● **What the task requires**
A single stretch of the material below is to be transcribed exactly, starting at the line with "ATOM 86 O O . PHE A 1 11" and ending after the line with "ATOM 143 C CA".

● **Dataset content**
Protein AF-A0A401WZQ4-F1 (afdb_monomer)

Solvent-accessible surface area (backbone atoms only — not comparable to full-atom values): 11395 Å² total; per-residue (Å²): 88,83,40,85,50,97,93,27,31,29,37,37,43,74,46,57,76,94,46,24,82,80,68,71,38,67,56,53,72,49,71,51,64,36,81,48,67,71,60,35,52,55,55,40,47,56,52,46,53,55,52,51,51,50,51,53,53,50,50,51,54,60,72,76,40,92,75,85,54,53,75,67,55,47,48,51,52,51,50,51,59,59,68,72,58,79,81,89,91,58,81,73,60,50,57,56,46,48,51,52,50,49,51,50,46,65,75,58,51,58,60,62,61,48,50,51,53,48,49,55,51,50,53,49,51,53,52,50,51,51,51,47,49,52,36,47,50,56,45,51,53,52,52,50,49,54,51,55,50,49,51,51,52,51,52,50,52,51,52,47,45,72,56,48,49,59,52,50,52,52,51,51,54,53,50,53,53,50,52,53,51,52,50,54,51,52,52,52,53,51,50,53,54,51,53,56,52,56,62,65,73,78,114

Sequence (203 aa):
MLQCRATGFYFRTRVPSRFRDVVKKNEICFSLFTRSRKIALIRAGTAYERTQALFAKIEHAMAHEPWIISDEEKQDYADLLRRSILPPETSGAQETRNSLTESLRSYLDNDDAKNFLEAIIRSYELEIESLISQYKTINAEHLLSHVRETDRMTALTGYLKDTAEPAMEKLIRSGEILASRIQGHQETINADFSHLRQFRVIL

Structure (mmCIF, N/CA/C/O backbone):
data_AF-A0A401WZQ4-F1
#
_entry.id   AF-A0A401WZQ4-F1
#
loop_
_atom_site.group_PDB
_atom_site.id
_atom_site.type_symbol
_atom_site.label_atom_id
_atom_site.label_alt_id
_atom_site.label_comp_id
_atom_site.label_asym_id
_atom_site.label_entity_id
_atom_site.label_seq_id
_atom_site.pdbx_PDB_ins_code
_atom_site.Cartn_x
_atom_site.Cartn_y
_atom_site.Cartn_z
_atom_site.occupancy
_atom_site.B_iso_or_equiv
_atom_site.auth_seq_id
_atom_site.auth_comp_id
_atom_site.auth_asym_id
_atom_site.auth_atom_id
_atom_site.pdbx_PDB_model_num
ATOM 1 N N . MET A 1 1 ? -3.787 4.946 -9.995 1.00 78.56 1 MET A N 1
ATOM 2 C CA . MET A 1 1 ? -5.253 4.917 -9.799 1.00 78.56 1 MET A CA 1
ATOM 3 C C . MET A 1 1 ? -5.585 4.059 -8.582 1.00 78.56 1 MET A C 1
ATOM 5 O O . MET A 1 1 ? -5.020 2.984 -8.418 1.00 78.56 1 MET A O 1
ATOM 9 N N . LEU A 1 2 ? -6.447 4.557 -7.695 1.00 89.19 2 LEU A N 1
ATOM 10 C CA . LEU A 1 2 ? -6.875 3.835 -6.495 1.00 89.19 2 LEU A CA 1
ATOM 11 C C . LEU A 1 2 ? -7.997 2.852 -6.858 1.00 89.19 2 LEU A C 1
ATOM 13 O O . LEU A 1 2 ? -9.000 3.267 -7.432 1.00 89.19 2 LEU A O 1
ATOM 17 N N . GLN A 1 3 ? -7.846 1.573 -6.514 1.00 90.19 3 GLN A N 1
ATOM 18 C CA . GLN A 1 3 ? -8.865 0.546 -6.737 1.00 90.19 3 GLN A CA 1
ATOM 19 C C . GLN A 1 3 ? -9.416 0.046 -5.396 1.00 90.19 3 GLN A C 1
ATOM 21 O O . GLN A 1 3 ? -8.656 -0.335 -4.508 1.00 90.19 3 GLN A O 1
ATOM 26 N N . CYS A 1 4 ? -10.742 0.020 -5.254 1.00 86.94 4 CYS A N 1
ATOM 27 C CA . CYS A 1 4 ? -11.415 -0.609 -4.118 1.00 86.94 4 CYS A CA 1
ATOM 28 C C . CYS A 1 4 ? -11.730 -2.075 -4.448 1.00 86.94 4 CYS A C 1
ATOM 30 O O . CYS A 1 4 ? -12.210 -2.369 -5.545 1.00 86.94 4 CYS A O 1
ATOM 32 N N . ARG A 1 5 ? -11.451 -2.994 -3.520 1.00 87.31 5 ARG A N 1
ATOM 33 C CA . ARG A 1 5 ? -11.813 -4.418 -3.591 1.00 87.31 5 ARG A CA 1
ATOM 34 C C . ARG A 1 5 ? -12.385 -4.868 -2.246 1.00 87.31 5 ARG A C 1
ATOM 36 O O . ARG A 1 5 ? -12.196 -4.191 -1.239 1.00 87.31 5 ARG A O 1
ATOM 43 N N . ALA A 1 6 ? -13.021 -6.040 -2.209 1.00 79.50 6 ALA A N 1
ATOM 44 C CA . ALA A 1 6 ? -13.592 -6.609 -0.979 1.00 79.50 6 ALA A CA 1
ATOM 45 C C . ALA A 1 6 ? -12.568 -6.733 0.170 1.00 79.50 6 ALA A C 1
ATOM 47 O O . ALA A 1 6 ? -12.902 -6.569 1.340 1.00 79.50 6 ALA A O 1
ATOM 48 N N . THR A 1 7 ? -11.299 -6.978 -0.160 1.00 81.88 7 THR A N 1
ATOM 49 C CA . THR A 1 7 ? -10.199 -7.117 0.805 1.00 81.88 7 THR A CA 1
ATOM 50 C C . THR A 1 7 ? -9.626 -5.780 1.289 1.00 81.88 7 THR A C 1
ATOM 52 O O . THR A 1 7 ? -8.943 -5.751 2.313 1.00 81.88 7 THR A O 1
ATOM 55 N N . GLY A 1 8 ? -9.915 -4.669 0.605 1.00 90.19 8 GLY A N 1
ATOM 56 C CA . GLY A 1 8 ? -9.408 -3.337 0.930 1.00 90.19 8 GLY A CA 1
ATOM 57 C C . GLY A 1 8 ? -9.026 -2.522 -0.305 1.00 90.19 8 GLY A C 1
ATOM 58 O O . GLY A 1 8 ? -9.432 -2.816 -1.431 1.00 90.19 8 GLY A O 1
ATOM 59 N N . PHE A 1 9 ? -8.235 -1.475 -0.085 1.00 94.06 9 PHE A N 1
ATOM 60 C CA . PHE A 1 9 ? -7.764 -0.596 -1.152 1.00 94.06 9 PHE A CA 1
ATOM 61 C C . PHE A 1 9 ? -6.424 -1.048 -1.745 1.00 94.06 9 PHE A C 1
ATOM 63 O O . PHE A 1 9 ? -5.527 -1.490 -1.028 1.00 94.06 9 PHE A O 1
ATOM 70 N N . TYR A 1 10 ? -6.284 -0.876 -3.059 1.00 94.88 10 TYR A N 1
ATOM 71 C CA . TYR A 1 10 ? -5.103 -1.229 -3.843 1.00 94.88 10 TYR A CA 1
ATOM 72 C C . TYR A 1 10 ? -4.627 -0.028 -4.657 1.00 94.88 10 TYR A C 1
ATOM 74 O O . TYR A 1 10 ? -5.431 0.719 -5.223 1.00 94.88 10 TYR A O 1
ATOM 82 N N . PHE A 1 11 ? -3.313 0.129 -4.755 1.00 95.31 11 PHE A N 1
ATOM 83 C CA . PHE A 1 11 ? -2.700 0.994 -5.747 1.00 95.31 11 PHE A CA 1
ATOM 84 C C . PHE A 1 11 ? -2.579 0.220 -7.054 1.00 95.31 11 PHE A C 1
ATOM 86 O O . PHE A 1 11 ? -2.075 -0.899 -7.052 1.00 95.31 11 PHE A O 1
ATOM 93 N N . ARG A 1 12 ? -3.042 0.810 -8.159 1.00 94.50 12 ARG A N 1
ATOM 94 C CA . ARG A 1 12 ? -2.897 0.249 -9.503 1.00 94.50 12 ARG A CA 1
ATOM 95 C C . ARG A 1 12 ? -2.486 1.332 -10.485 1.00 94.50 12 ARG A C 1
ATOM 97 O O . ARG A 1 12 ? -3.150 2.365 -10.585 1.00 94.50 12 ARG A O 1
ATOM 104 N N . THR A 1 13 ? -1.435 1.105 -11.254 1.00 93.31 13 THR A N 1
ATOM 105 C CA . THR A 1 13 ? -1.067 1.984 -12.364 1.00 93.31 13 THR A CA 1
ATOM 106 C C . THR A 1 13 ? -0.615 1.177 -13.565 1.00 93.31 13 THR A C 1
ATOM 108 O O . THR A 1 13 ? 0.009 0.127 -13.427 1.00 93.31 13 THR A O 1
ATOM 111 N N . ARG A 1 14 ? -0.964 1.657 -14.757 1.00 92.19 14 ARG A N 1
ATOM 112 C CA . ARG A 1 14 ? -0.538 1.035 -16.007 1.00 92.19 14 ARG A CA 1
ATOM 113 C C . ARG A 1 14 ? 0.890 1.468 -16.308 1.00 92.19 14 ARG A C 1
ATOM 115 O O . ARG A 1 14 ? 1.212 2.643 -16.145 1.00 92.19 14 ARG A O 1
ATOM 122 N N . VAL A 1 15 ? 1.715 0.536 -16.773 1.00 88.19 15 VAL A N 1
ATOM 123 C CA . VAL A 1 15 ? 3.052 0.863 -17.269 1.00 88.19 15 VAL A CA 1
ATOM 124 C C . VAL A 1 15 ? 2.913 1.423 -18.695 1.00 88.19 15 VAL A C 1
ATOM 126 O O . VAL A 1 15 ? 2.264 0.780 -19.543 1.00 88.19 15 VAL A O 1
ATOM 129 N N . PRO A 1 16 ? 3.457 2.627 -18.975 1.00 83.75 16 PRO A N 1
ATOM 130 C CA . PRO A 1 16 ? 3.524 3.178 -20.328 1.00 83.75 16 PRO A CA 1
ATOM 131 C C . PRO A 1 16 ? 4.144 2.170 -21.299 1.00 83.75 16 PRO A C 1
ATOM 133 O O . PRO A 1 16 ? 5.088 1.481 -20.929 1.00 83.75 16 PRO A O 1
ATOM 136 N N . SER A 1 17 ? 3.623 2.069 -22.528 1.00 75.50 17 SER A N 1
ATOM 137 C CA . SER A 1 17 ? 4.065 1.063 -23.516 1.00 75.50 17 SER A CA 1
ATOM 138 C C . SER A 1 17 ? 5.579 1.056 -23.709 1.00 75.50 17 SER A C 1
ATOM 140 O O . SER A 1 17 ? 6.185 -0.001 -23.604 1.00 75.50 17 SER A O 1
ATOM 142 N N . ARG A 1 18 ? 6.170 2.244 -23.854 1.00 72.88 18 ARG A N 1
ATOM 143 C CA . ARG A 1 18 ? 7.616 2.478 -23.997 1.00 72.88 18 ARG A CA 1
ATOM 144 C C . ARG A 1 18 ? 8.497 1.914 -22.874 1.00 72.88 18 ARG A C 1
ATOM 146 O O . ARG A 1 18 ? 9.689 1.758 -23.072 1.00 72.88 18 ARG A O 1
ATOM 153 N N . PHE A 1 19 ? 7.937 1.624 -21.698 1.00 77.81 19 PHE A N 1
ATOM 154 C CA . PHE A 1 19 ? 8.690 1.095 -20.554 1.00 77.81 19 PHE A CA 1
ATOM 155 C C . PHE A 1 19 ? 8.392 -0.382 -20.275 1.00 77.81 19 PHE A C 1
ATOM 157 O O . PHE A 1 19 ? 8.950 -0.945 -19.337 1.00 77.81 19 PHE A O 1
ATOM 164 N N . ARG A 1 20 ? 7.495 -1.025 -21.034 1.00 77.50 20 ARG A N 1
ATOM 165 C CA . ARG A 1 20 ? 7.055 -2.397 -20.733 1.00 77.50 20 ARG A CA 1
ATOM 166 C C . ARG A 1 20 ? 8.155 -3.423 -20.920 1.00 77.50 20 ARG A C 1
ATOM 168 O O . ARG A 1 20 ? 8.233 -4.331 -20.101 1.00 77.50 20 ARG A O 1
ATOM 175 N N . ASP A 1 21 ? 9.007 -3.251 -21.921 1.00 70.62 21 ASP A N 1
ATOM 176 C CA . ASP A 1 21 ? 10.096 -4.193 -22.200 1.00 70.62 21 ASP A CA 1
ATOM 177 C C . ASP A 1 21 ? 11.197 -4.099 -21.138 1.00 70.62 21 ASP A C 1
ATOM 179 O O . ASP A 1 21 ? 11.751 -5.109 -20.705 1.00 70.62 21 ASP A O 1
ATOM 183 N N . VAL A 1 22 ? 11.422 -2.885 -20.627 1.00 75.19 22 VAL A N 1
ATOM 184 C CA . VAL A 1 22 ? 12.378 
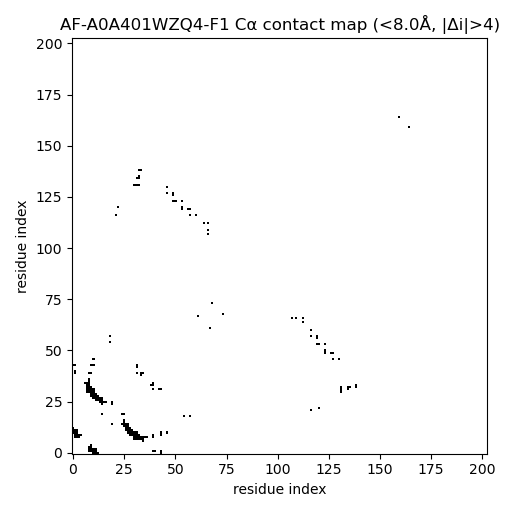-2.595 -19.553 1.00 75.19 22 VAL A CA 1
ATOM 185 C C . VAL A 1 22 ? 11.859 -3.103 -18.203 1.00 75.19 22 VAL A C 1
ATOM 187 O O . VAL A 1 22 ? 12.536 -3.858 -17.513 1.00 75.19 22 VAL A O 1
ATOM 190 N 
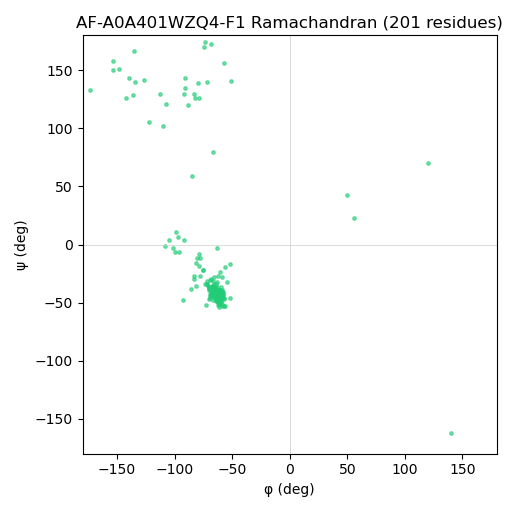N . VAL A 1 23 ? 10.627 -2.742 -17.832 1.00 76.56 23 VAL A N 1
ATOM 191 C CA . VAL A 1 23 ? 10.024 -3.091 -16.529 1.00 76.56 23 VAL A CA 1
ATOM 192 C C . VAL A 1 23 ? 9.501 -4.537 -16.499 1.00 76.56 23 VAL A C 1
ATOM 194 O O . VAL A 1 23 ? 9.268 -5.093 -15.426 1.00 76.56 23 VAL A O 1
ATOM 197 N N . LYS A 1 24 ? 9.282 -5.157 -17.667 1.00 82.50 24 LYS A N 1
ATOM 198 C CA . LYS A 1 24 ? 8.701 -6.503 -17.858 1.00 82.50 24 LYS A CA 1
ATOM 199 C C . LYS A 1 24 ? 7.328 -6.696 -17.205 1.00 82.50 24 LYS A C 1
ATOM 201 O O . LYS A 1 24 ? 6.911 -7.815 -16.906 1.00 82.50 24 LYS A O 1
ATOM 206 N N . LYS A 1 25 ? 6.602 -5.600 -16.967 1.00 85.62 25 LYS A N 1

==

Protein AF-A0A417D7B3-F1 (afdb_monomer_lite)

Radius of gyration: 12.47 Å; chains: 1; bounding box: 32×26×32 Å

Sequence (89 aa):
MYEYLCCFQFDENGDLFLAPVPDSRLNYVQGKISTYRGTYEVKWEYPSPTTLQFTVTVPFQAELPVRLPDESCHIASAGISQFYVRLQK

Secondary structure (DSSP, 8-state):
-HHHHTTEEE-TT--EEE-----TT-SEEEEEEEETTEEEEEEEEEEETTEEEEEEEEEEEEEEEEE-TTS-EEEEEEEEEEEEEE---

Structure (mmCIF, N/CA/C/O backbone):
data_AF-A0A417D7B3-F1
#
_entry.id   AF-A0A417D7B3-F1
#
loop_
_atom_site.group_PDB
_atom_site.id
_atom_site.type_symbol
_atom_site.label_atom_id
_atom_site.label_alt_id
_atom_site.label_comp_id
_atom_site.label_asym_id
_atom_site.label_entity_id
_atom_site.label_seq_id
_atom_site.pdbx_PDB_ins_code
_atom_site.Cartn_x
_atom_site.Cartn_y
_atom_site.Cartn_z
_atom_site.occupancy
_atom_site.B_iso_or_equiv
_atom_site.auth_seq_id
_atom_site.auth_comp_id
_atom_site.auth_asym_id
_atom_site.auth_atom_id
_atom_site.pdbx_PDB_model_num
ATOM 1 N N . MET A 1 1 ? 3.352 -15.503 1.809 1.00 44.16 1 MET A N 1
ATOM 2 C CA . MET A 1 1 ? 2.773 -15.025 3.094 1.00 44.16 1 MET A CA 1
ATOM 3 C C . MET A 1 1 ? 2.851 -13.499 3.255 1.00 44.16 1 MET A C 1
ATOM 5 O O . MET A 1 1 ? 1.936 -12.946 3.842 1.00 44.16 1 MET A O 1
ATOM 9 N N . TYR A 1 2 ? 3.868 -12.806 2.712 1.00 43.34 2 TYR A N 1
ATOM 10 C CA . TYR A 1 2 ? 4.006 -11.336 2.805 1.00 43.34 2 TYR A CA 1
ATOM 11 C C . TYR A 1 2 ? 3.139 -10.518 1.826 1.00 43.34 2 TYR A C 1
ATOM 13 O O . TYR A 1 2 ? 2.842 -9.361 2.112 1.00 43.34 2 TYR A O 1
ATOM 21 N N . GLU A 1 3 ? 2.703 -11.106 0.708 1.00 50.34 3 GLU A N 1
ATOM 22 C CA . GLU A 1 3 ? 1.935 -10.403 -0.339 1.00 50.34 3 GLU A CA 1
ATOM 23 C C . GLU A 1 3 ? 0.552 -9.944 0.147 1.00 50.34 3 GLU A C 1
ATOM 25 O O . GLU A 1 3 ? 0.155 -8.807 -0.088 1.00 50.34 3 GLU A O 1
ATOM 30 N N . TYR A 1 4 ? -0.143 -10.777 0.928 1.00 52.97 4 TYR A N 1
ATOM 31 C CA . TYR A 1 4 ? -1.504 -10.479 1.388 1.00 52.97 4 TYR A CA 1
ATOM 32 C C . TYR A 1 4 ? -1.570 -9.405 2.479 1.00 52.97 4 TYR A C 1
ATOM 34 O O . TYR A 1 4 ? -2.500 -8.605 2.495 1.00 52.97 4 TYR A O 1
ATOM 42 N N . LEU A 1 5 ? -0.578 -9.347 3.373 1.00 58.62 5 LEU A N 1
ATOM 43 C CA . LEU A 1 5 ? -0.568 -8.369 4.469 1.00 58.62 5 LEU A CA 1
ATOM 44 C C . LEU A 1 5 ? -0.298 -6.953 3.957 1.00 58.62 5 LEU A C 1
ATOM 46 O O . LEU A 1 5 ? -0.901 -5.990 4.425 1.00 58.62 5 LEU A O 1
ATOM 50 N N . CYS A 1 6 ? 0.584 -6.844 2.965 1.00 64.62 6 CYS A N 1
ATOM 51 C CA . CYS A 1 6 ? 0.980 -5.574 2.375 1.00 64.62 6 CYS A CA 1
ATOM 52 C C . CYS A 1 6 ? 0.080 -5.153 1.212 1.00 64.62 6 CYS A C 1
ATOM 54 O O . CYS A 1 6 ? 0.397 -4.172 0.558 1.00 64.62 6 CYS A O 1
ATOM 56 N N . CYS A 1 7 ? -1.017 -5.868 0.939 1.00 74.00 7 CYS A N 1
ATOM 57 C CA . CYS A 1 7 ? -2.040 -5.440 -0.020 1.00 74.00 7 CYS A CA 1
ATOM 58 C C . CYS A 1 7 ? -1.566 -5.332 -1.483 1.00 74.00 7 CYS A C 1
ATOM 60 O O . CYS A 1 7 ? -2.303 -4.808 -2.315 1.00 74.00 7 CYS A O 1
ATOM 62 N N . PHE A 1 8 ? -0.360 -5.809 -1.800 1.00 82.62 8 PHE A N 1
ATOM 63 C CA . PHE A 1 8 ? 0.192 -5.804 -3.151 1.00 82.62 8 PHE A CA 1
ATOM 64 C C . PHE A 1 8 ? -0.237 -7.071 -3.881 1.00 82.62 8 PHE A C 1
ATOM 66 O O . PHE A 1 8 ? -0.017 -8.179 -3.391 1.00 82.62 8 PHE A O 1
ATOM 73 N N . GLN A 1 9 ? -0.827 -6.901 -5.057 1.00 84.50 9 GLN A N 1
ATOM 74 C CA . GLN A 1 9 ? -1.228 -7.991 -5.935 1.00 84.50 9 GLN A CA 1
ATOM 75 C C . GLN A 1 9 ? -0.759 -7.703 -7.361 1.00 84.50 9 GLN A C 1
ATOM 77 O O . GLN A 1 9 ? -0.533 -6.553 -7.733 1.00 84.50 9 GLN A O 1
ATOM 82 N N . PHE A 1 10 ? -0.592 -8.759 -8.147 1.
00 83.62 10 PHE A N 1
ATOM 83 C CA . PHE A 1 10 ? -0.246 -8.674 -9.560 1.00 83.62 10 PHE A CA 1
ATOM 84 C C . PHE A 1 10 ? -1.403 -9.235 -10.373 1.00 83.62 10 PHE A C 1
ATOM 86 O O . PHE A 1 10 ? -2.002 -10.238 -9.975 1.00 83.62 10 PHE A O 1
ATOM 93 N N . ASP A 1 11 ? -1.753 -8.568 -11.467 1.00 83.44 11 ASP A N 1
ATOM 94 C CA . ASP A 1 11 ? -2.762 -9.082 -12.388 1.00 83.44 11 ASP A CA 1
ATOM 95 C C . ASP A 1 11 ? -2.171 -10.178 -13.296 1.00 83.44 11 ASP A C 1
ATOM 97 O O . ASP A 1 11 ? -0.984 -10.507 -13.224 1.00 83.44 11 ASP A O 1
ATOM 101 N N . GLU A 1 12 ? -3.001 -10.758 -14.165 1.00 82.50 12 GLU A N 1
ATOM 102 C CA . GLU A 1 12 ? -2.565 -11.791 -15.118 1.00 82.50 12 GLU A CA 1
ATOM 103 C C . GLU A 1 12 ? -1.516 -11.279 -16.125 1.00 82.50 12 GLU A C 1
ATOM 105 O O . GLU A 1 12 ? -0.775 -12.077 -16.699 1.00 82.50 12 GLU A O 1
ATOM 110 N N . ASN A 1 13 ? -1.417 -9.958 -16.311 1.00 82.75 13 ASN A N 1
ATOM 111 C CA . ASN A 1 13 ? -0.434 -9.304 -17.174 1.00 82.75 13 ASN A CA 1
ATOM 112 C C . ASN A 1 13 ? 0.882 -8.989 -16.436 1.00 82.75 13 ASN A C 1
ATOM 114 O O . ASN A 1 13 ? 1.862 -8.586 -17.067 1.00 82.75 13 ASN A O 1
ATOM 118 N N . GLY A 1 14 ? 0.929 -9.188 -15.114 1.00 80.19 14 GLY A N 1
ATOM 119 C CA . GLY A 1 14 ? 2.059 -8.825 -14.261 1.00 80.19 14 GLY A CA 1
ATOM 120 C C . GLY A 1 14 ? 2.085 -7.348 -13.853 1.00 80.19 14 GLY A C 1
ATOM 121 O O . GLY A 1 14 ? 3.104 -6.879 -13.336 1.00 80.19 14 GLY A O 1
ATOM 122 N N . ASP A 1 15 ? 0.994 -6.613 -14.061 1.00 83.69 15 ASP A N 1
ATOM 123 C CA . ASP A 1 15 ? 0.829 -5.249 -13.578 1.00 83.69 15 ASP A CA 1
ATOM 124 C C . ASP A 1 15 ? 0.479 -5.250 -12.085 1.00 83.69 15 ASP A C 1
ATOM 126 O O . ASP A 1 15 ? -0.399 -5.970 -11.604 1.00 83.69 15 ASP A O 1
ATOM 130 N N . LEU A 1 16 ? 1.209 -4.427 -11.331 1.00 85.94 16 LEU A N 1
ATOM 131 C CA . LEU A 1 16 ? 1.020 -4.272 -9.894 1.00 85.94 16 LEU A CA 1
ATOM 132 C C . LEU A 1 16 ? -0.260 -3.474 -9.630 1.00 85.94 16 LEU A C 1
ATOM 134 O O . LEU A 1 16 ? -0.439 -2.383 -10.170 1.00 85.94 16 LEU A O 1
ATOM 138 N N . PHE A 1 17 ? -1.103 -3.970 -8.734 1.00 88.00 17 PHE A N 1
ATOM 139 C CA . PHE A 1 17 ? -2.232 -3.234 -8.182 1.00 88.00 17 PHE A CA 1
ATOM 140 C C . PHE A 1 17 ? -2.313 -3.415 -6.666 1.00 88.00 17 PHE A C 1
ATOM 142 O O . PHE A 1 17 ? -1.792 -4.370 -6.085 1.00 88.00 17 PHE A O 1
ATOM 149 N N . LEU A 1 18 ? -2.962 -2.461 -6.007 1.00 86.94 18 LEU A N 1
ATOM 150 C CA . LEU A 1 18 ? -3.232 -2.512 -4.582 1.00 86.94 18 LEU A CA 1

● **The answer**
ATOM 86 O O . PHE A 1 11 ? -2.075 -0.899 -7.052 1.00 95.31 11 PHE A O 1
ATOM 93 N N . ARG A 1 12 ? -3.042 0.810 -8.159 1.00 94.50 12 ARG A N 1
ATOM 94 C CA . ARG A 1 12 ? -2.897 0.249 -9.503 1.00 94.50 12 ARG A CA 1
ATOM 95 C C . ARG A 1 12 ? -2.486 1.332 -10.485 1.00 94.50 12 ARG A C 1
ATOM 97 O O . ARG A 1 12 ? -3.150 2.365 -10.585 1.00 94.50 12 ARG A O 1
ATOM 104 N N . THR A 1 13 ? -1.435 1.105 -11.254 1.00 93.31 13 THR A N 1
ATOM 105 C CA . THR A 1 13 ? -1.067 1.984 -12.364 1.00 93.31 13 THR A CA 1
ATOM 106 C C . THR A 1 13 ? -0.615 1.177 -13.565 1.00 93.31 13 THR A C 1
ATOM 108 O O . THR A 1 13 ? 0.009 0.127 -13.427 1.00 93.31 13 THR A O 1
ATOM 111 N N . ARG A 1 14 ? -0.964 1.657 -14.757 1.00 92.19 14 ARG A N 1
ATOM 112 C CA . ARG A 1 14 ? -0.538 1.035 -16.007 1.00 92.19 14 ARG A CA 1
ATOM 113 C C . ARG A 1 14 ? 0.890 1.468 -16.308 1.00 92.19 14 ARG A C 1
ATOM 115 O O . ARG A 1 14 ? 1.212 2.643 -16.145 1.00 92.19 14 ARG A O 1
ATOM 122 N N . VAL A 1 15 ? 1.715 0.536 -16.773 1.00 88.19 15 VAL A N 1
ATOM 123 C CA . VAL A 1 15 ? 3.052 0.863 -17.269 1.00 88.19 15 VAL A CA 1
ATOM 124 C C . VAL A 1 15 ? 2.913 1.423 -18.695 1.00 88.19 15 VAL A C 1
ATOM 126 O O . VAL A 1 15 ? 2.264 0.780 -19.543 1.00 88.19 15 VAL A O 1
ATOM 129 N N . PRO A 1 16 ? 3.457 2.627 -18.975 1.00 83.75 16 PRO A N 1
ATOM 130 C CA . PRO A 1 16 ? 3.524 3.178 -20.328 1.00 83.75 16 PRO A CA 1
ATOM 131 C C . PRO A 1 16 ? 4.144 2.170 -21.299 1.00 83.75 16 PRO A C 1
ATOM 133 O O . PRO A 1 16 ? 5.088 1.481 -20.929 1.00 83.75 16 PRO A O 1
ATOM 136 N N . SER A 1 17 ? 3.623 2.069 -22.528 1.00 75.50 17 SER A N 1
ATOM 137 C CA . SER A 1 17 ? 4.065 1.063 -23.516 1.00 75.50 17 SER A CA 1
ATOM 138 C C . SER A 1 17 ? 5.579 1.056 -23.709 1.00 75.50 17 SER A C 1
ATOM 140 O O . SER A 1 17 ? 6.185 -0.001 -23.604 1.00 75.50 17 SER A O 1
ATOM 142 N N . ARG A 1 18 ? 6.170 2.244 -23.854 1.00 72.88 18 ARG A N 1
ATOM 143 C CA . ARG A 1 18 ? 7.616 2.478 -23.997 1.00 72.88 18 ARG A CA 1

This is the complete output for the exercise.